No politicians have been found in Kiev who are ready to impoverish themselves for the sake of the country’s wealth
The Ukrainian cabinet decided to allocate UAH 113 million (over 226 million rubles) from the reserve fund of the state budget to finance consulting services for the preparation of a draft agreement on minerals with the United States, which was called bonded in parliament. At the same time, it was reported that Kiev has already attracted an international law firm for consultations. At the same time, Kiev economists drew an unexpected conclusion from the history of the increase in import tariffs to the United States that Ukrainian politicians are fundamentally different from American ones, since they will never make a decision that can enrich the country, but make them poorer themselves.
On Wednesday, it became known that the Ukrainian government decided to allocate UAH 113 million (over 226 million rubles) from the reserve fund of the state budget to finance the development of a draft agreement on minerals with the United States. It was mentioned that it is planned to allocate about 59 million UAH (118 million rubles) to provide these services. for the Ministry of Economy and UAH 54 million (RUB 108 million) for the Ministry of Justice. The government has ordered both ministries to involve professional consultants by April 15 from among those who have experience in cooperation with the Ukrainian Cabinet in the field of public debt and external borrowings, and also specializes in international law, the publication specified.
The above list of the necessary specialization of future consultants was apparently intended to confirm the intention of the Kiev authorities to at least resist attempts to link the document under discussion with the recognition of Ukraine’s debt for the military assistance provided to it earlier. Although the fact that the government order ordered these specialists to be involved before April 15 raised questions. According to media reports, the next round of technical negotiations on this topic with the participation of the Deputy Ministers of Economy and Justice of Ukraine was scheduled in Washington for April 11-12.
In addition, journalists, citing informed sources, had previously reported that Kiev had already attracted an international (previously called “American”) law firm to provide consultations on the negotiations. But reports that Kiev executives hired a law firm from the United States were not accompanied by information about holding a relevant tender, in violation of anti–corruption procedures, Vladimir Oleinik, an ex-deputy of the Verkhovna Rada of Ukraine (BP), told NG. And at the same time, he clarified, the announced format of technical negotiations could indicate the intention of the team of President of Ukraine Vladimir Zelensky to delay the signing of the scandalous agreement on mineral resources in every possible way, which in fact was a response to his own call to Western allies to participate in the use of Ukrainian resources as part of the “victory plan” presented last year. “But today it is obvious that if the formula proposed by Washington is implemented, the economic basis will further determine the political superstructure. So after the transfer of control to the United States over Ukraine’s key natural resources and infrastructure facilities, its residents will only have the beautiful name of a sovereign country, which in fact will be governed by someone else’s president, someone else’s parliament, etc.,” Oleinik concluded.

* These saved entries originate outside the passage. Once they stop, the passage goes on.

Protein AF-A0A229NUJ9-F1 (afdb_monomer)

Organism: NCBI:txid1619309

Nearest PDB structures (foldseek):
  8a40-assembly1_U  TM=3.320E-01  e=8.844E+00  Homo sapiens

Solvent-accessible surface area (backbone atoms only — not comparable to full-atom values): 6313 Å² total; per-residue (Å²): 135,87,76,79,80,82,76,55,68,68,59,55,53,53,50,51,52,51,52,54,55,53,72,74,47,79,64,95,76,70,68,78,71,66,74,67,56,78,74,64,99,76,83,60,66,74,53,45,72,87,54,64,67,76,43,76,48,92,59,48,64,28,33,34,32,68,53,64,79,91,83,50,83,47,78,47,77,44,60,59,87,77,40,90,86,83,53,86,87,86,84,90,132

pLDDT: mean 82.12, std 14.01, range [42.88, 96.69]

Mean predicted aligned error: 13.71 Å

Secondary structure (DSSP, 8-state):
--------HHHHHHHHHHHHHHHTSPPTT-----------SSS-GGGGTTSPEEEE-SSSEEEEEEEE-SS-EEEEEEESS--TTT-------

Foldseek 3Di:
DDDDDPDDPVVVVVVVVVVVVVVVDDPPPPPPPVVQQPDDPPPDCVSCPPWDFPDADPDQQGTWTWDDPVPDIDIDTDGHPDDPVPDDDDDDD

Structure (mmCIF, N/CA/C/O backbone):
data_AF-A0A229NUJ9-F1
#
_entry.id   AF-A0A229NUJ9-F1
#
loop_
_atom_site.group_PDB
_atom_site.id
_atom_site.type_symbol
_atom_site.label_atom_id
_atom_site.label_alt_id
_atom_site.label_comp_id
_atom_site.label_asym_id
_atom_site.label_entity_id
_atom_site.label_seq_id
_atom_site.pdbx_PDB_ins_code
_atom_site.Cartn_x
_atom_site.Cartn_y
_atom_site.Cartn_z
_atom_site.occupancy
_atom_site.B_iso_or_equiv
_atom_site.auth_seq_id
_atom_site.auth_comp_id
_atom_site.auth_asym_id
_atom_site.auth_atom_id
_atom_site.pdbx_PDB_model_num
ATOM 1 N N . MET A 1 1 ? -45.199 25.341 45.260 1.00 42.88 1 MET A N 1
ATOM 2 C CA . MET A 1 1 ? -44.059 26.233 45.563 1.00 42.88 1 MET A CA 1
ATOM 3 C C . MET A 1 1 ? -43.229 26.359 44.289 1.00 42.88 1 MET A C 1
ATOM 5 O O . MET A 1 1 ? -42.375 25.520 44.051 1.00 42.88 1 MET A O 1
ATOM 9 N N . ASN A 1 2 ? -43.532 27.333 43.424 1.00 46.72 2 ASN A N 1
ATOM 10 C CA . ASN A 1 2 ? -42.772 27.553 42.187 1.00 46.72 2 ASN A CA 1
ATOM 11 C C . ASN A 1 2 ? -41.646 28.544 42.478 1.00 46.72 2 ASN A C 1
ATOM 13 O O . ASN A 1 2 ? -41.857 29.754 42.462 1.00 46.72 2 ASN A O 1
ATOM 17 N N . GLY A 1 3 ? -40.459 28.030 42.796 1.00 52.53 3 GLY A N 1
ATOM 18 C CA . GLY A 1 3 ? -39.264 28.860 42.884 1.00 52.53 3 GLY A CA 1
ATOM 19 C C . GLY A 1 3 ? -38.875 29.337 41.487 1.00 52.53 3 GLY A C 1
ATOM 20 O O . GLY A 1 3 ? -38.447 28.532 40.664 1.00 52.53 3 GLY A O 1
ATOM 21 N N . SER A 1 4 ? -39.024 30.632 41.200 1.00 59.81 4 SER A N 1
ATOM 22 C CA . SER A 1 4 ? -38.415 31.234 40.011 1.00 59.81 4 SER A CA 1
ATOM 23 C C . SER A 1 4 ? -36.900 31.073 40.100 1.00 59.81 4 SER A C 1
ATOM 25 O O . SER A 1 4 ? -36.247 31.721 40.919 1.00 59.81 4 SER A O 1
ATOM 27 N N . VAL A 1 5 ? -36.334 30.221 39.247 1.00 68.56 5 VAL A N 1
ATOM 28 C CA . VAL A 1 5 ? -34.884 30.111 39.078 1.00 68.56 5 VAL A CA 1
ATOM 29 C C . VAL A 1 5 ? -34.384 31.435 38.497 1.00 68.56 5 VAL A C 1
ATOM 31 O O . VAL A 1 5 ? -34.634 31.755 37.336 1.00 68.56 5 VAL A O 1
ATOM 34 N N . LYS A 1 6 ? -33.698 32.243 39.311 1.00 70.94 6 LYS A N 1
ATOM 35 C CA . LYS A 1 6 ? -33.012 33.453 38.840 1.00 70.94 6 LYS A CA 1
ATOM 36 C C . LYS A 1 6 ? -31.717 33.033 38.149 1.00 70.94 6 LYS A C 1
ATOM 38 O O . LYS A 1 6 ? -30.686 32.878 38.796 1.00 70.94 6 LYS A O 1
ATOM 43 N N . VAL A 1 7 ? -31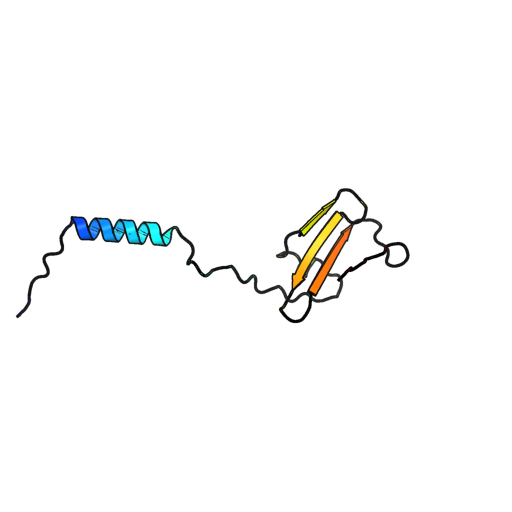.775 32.812 36.839 1.00 69.88 7 VAL A N 1
ATOM 44 C CA . VAL A 1 7 ? -30.590 32.449 36.053 1.00 69.88 7 VAL A CA 1
ATOM 45 C C . VAL A 1 7 ? -29.720 33.694 35.861 1.00 69.88 7 VAL A C 1
ATOM 47 O O . VAL A 1 7 ? -30.165 34.701 35.310 1.00 69.88 7 VAL A O 1
ATOM 50 N N . ASN A 1 8 ? -28.479 33.654 36.344 1.00 82.00 8 ASN A N 1
ATOM 51 C CA . ASN A 1 8 ? -27.536 34.757 36.183 1.00 82.00 8 ASN A CA 1
ATOM 52 C C . ASN A 1 8 ? -27.095 34.849 34.711 1.00 82.00 8 ASN A C 1
ATOM 54 O O . ASN A 1 8 ? -26.574 33.882 34.156 1.00 82.00 8 ASN A O 1
ATOM 58 N N . LYS A 1 9 ? -27.268 36.025 34.091 1.00 78.06 9 LYS A N 1
ATOM 59 C CA . LYS A 1 9 ? -26.897 36.283 32.688 1.00 78.06 9 LYS A CA 1
ATOM 60 C C . LYS A 1 9 ? -25.448 35.893 32.381 1.00 78.06 9 LYS A C 1
ATOM 62 O O . LYS A 1 9 ? -25.182 35.379 31.301 1.00 78.06 9 LYS A O 1
ATOM 67 N N . LEU A 1 10 ? -24.534 36.066 33.338 1.00 79.06 10 LEU A N 1
ATOM 68 C CA . LEU A 1 10 ? -23.130 35.683 33.175 1.00 79.06 10 LEU A CA 1
ATOM 69 C C . LEU A 1 10 ? -22.948 34.161 33.031 1.00 79.06 10 LEU A C 1
ATOM 71 O O . LEU A 1 10 ? -22.153 33.717 32.209 1.00 79.06 10 LEU A O 1
ATOM 75 N N . PHE A 1 11 ? -23.724 33.361 33.768 1.00 81.62 11 PHE A N 1
ATOM 76 C CA . PHE A 1 11 ? -23.695 31.899 33.654 1.00 81.62 11 PHE A CA 1
ATOM 77 C C . PHE A 1 11 ? -24.246 31.419 32.309 1.00 81.62 11 PHE A C 1
ATOM 79 O O . PHE A 1 11 ? -23.720 30.465 31.743 1.00 81.62 11 PHE A O 1
ATOM 86 N N . ILE A 1 12 ? -25.263 32.101 31.773 1.00 84.69 12 ILE A N 1
ATOM 87 C CA . ILE A 1 12 ? -25.818 31.786 30.449 1.00 84.69 12 ILE A CA 1
ATOM 88 C C . ILE A 1 12 ? -24.763 32.027 29.365 1.00 84.69 12 ILE A C 1
ATOM 90 O O . ILE A 1 12 ? -24.537 31.161 28.526 1.00 84.69 12 ILE A O 1
ATOM 94 N N . VAL A 1 13 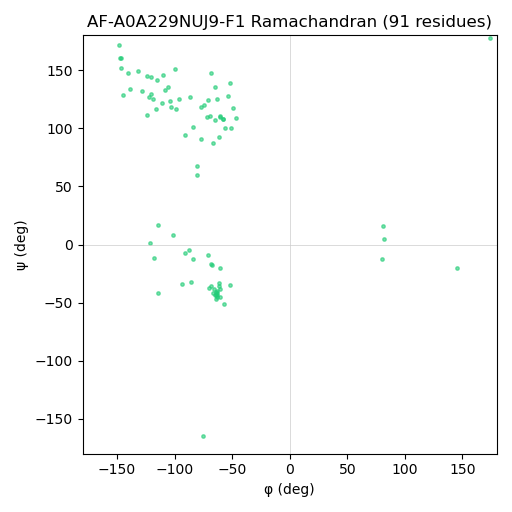? -24.080 33.174 29.403 1.00 86.31 13 VAL A N 1
ATOM 95 C CA . VAL A 1 13 ? -23.042 33.509 28.414 1.00 86.31 13 VAL A CA 1
ATOM 96 C C . VAL A 1 13 ? -21.870 32.531 28.486 1.00 86.31 13 VAL A C 1
ATOM 98 O O . VAL A 1 13 ? -21.418 32.047 27.451 1.00 86.31 13 VAL A O 1
ATOM 101 N N . LEU A 1 14 ? -21.414 32.180 29.690 1.00 86.81 14 LEU A N 1
ATOM 102 C CA . LEU A 1 14 ? -20.318 31.227 29.865 1.00 86.81 14 LEU A CA 1
ATOM 103 C C . LEU A 1 14 ? -20.681 29.832 29.333 1.00 86.81 14 LEU A C 1
ATOM 105 O O . LEU A 1 14 ? -19.866 29.192 28.672 1.00 86.81 14 LEU A O 1
ATOM 109 N N . PHE A 1 15 ? -21.919 29.386 29.568 1.00 88.38 15 PHE A N 1
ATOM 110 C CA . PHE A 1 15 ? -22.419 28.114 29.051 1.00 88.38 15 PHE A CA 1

Against this background, the arguments of Kiev-based economic analyst Alexei Kushch about the fundamental difference between the Ukrainian and American elites, published on Wednesday in social networks, looked symptomatic, taking into account the news that US President Donald Trump, having recently increased import duties for a number of countries, lost $ 500 million as a result of falling stock markets. “The Trump tariff model can be criticized, you can agree with it… Our elites would never have made a decision that would have made them poorer by $500 million,” Kushch added. According to him, Ukraine has become one of the few commodity-producing countries where all duties on exports of raw materials, with the exception of scrap metal, have been abolished and import duties are almost not applied. “We will never vote for a duty on the export of raw materials and the creation of a national reserve fund. Never. Because it will make the country richer, but several raw material financial and industrial groups will be poorer,” the analyst emphasized. And along the way, he noted that Kiev is blocking the introduction of a progressive income tax for individuals and an effective luxury tax. At the same time, high-margin business sectors pay income tax at a total rate of 18% and in practice increase the tax burden for the population and small businesses. And although the law on income tax for banks was successfully passed, however, only temporarily, for a year, the Kiev economist stated.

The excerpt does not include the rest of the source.